Sunday, 8 September 2013

Bridge on the River Kwai (1957)


Is it better to die for what you really believe in or compromise your principles and live?  It's a strange question, but cinema never tires of asking it.  I'm always tempted toward the former option, but Colonel Nicholson (Alec Guinness) agrees so vehemently that he'd seemingly die for almost anything, any point of the law, however small, and have his men die with him.  He's quite fantastically stubborn, and it really doesn't go well for him, or for anyone, except the people he's trying to defy.

This is 'Bridge on the River Kwai', from a novel by Pierre Boulle who also gave us 'Planet of the Apes' (1968).  Both are exciting movies full of apparent hope in the midst of catastrophe, and each uses a tale of thrilling adventure to convince us that all human endeavours are ultimately futile, and that we might as well just hurry up and die.  Unavoidably, by the way, I'll be spoiling the end of this film for you.  But like the end of 'The Wicker Man' (1973), I think it isn't hard to see it coming.

Colonel Saitu!
It all starts with the surrendered Colonel Nicholson marching his men into a Japanese concentration camp in the middle of the Second World War, somewhere between Bangkok and Rangoon.  Colonel Saitu (Sessue Hayakawa) intends to set the British soldiers to work building a railway-bridge over the Kwai, and Nicholson is fine with that so long as the officers don't have to join in.  It's in the Geneva convention, see.  What follows is an excellent hour-long stubborn-off, with calm British resolve against Japanese rage, a clash of two national stereotypes which comes off as excellently tense unfolding drama, and which left me quite exhausted wanting one side or other to compromise even just a little.

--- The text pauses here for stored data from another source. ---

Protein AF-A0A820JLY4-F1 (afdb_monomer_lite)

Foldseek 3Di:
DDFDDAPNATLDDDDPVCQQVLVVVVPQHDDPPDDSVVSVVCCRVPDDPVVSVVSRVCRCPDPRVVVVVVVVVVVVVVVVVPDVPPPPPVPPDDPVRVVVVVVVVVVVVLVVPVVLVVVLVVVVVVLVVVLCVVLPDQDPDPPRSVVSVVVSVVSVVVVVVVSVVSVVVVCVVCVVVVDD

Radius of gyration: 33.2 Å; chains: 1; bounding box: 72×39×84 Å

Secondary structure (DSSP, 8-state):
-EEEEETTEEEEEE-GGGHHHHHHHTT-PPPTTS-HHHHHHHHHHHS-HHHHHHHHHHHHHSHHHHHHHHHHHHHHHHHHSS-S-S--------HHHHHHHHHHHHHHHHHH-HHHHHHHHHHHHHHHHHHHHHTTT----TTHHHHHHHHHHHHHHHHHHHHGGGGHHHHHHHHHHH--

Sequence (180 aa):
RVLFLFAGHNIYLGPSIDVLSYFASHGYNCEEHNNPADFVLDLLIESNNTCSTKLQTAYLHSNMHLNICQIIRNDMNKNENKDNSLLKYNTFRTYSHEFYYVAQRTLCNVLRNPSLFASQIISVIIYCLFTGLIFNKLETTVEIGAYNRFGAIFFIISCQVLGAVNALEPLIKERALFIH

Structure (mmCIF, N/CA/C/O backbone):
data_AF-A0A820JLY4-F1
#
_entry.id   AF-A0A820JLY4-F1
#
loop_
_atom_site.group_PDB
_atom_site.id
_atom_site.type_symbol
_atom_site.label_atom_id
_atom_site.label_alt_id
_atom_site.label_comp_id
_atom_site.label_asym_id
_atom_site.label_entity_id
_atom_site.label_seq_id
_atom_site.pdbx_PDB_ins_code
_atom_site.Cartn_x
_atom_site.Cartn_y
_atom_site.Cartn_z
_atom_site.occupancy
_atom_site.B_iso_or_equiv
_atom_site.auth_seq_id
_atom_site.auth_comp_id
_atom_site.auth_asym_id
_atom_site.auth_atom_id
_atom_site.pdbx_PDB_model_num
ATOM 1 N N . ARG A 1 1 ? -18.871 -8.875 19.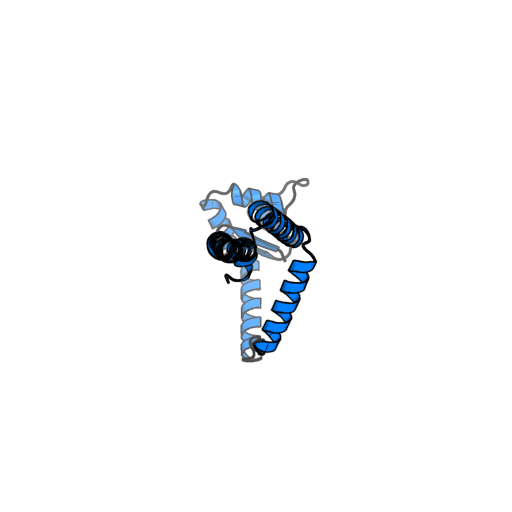772 1.00 83.69 1 ARG A N 1
ATOM 2 C CA . ARG A 1 1 ? -18.613 -7.728 20.673 1.00 83.69 1 ARG A CA 1
ATOM 3 C C . ARG A 1 1 ? -18.431 -6.502 19.796 1.00 83.69 1 ARG A C 1
ATOM 5 O O . ARG A 1 1 ? -17.839 -6.653 18.737 1.00 83.69 1 ARG A O 1
ATOM 12 N N . VAL A 1 2 ? -18.956 -5.354 20.199 1.00 90.19 2 VAL A N 1
ATOM 13 C CA . VAL A 1 2 ? -18.837 -4.074 19.492 1.00 90.19 2 VAL A CA 1
ATOM 14 C C . VAL A 1 2 ? -17.967 -3.158 20.336 1.00 90.19 2 VAL A C 1
ATOM 16 O O . VAL A 1 2 ? -18.101 -3.176 21.558 1.00 90.19 2 VAL A O 1
ATOM 19 N N . LEU A 1 3 ? -17.075 -2.410 19.688 1.00 91.88 3 LEU A N 1
ATOM 20 C CA . LEU A 1 3 ? -16.234 -1.390 20.301 1.00 91.88 3 LEU A CA 1
ATOM 21 C C . LEU A 1 3 ? -16.605 -0.034 19.701 1.00 91.88 3 LEU A C 1
ATOM 23 O O . LEU A 1 3 ? -16.419 0.163 18.503 1.00 91.88 3 LEU A O 1
ATOM 27 N N . PHE A 1 4 ? -17.084 0.886 20.532 1.00 90.56 4 PHE A N 1
ATOM 28 C CA . PHE A 1 4 ? -17.256 2.284 20.153 1.00 90.56 4 PHE A CA 1
ATOM 29 C C . PHE A 1 4 ? -16.114 3.116 20.727 1.00 90.56 4 PHE A C 1
ATOM 31 O O . PHE A 1 4 ? -15.876 3.128 21.939 1.00 90.56 4 PHE A O 1
ATOM 38 N N . LEU A 1 5 ? -15.416 3.806 19.828 1.00 89.81 5 LEU A N 1
ATOM 39 C CA . LEU A 1 5 ? -14.296 4.690 20.119 1.00 89.81 5 LEU A CA 1
ATOM 40 C C . LEU A 1 5 ? -14.666 6.112 19.717 1.00 89.81 5 LEU A C 1
ATOM 42 O O . LEU A 1 5 ? -15.114 6.339 18.595 1.00 89.81 5 LEU A O 1
ATOM 46 N N . PHE A 1 6 ? -14.415 7.067 20.605 1.00 87.25 6 PHE A N 1
ATOM 4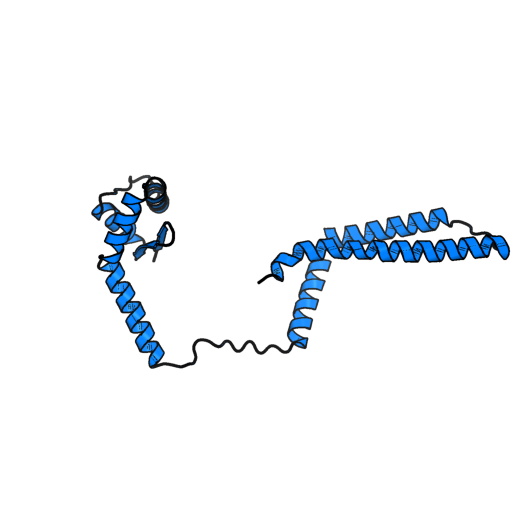7 C CA . PHE A 1 6 ? -14.561 8.486 20.306 1.00 87.25 6 PHE A CA 1
ATOM 48 C C . PHE A 1 6 ? -13.360 9.259 20.839 1.00 87.25 6 PHE A C 1
ATOM 50 O O . PHE A 1 6 ? -12.970 9.086 21.992 1.00 87.25 6 PHE A O 1
ATOM 57 N N . ALA A 1 7 ? -12.742 10.085 19.989 1.00 85.25 7 ALA A N 1
ATOM 58 C CA . ALA A 1 7 ? -11.548 10.865 20.329 1.00 85.25 7 ALA A CA 1
ATOM 59 C C . ALA A 1 7 ? -10.441 10.039 21.034 1.00 85.25 7 ALA A C 1
ATOM 61 O O . ALA A 1 7 ? -9.814 10.508 21.980 1.00 85.25 7 ALA A O 1
ATOM 62 N N . GLY A 1 8 ? -10.236 8.784 20.607 1.00 85.75 8 GLY A N 1
ATOM 63 C CA . GLY A 1 8 ? -9.239 7.868 21.181 1.00 85.75 8 GLY A CA 1
ATOM 64 C C . GLY A 1 8 ? -9.650 7.162 22.480 1.00 85.75 8 GLY A C 1
ATOM 65 O O . GLY A 1 8 ? -8.863 6.386 23.016 1.00 85.75 8 GLY A O 1
ATOM 66 N N . HIS A 1 9 ? -10.868 7.384 22.976 1.00 87.38 9 HIS A N 1
ATOM 67 C CA . HIS A 1 9 ? -11.367 6.794 24.216 1.00 87.38 9 HIS A CA 1
ATOM 68 C C . HIS A 1 9 ? -12.472 5.769 23.961 1.00 87.38 9 HIS A C 1
ATOM 70 O O . HIS A 1 9 ? -13.320 5.944 23.085 1.00 87.38 9 HIS A O 1
ATOM 76 N N . ASN A 1 10 ? -12.474 4.701 24.760 1.00 89.81 10 ASN A N 1
ATOM 77 C CA . ASN A 1 10 ? -13.518 3.680 24.723 1.00 89.81 10 ASN A CA 1
ATOM 78 C C . ASN A 1 10 ? -14.795 4.228 25.366 1.00 89.81 10 ASN A C 1
ATOM 80 O O . ASN A 1 10 ? -14.784 4.579 26.546 1.00 89.81 10 ASN A O 1
ATOM 84 N N . ILE A 1 11 ? -15.886 4.250 24.606 1.00 91.00 11 ILE A N 1
ATOM 85 C CA . ILE A 1 11 ? -17.218 4.623 25.101 1.00 91.00 11 ILE A CA 1
ATOM 86 C C . ILE A 1 11 ? -18.043 3.386 25.449 1.00 91.00 11 ILE A C 1
ATOM 88 O O . ILE A 1 11 ? -18.870 3.410 26.356 1.00 91.00 11 ILE A O 1
ATOM 92 N N . TYR A 1 12 ? -17.823 2.295 24.721 1.00 91.31 12 TYR A N 1
ATOM 93 C CA . TYR A 1 12 ? -18.502 1.033 24.958 1.00 91.31 12 TYR A CA 1
ATOM 94 C C . TYR A 1 12 ? -17.682 -0.115 24.381 1.00 91.31 12 TYR A C 1
ATOM 96 O O . TYR A 1 12 ? -17.222 -0.038 23.242 1.00 91.31 12 TYR A O 1
ATOM 104 N N . LEU A 1 13 ? -17.539 -1.202 25.134 1.00 92.44 13 LEU A N 1
ATOM 105 C CA . LEU A 1 13 ? -17.068 -2.482 24.620 1.00 92.44 13 LEU A CA 1
ATOM 106 C C . LEU A 1 13 ? -17.902 -3.595 25.252 1.00 92.44 13 LEU A C 1
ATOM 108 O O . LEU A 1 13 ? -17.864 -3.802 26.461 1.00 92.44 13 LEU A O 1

Of course, once things get worked out, Colonel Nicholson is determined that the British should build, not just a bridge, but the best bridge on the continent, which causes problems when the film moves its focus to a new set of heroes travelling out to sabotage the bridge and slow the enemy's supply-lines, not realising that it will be so well-built.  We then alternate between the two teams of heroes, one believing that completion of the bridge is the only worthwhile thing they can really do with their lives, the other realising that their chances of survival are low, and the only thing they can hope to achieve in their remaining time on Earth is the destruction of the bridge.

Aaaarggghhh!
I've a notion that in Boulle's original novel the bridge isn't destroyed, but this is a movie and movies don't work like that.  If we're promised an exploding bridge, then gosh-darn-it, there's going to be the most explodey bridge that the super-widescreen of Cinemascope can show.  It's a long film, but it's an excellent film.  David Lean is directing, and he really knows how to handle an epic, and build up tension.  His next two films were the magnificent 'Lawrence of Arabia' (1962), and 'Doctor Zhivago' (1965), which I really don't like at all but will concede is a very good film.  It's easy enough to make a big film, is scarily simple to make a long film, but David Lean really knows how to get the details right, so that every shot is well constructed, every element works together, and nothing goes to waste.  He especially knows how to use Alec Guinness, who appears in all his better-known films (notably as Fagin in the not-a-musical version of 'Oliver Twist' from 1948), and gives one of his best performances here, managing to make Colonel Nicholson something other than an agitating jerk.

I once had a house-mate who took great personal inspiration from Colonel Nicholson, as well as from Yuri Zhivago and T.E. Lawrence.  One of his greatest skills was the ability to give flawlessly loud renditions of the final scene of any David Lean movie, and his one-man performance of the end of 'Bridge on the River Kwai' was a thing to behold.  The scene builds up so gradually and so quietly, with a train audibly on its way for ten full minutes before it arrives at the explosive-covered bridge; the tension racks up, as Nicholson, slowly and methodically, discovers and uncovers the cable that connects the explosives to their detonator, a realisation growing ever clearer in his military mind.  Those long minutes are deafeningly quiet, verging on silence before at last we reach the cry, so often repeated by Ted, of 'Blow up the bridge? BLOW UP THE BRIDGE!  BLOOOOWWWW!?   BLOW UP THE BRIDGE!  HELP!  HEEELP!   HEEEEELLLP!'

BOOOOOOOOOOOOM!

And when it comes it's not a model, but a real explosion with a real bridge and a real train, and it makes all the difference.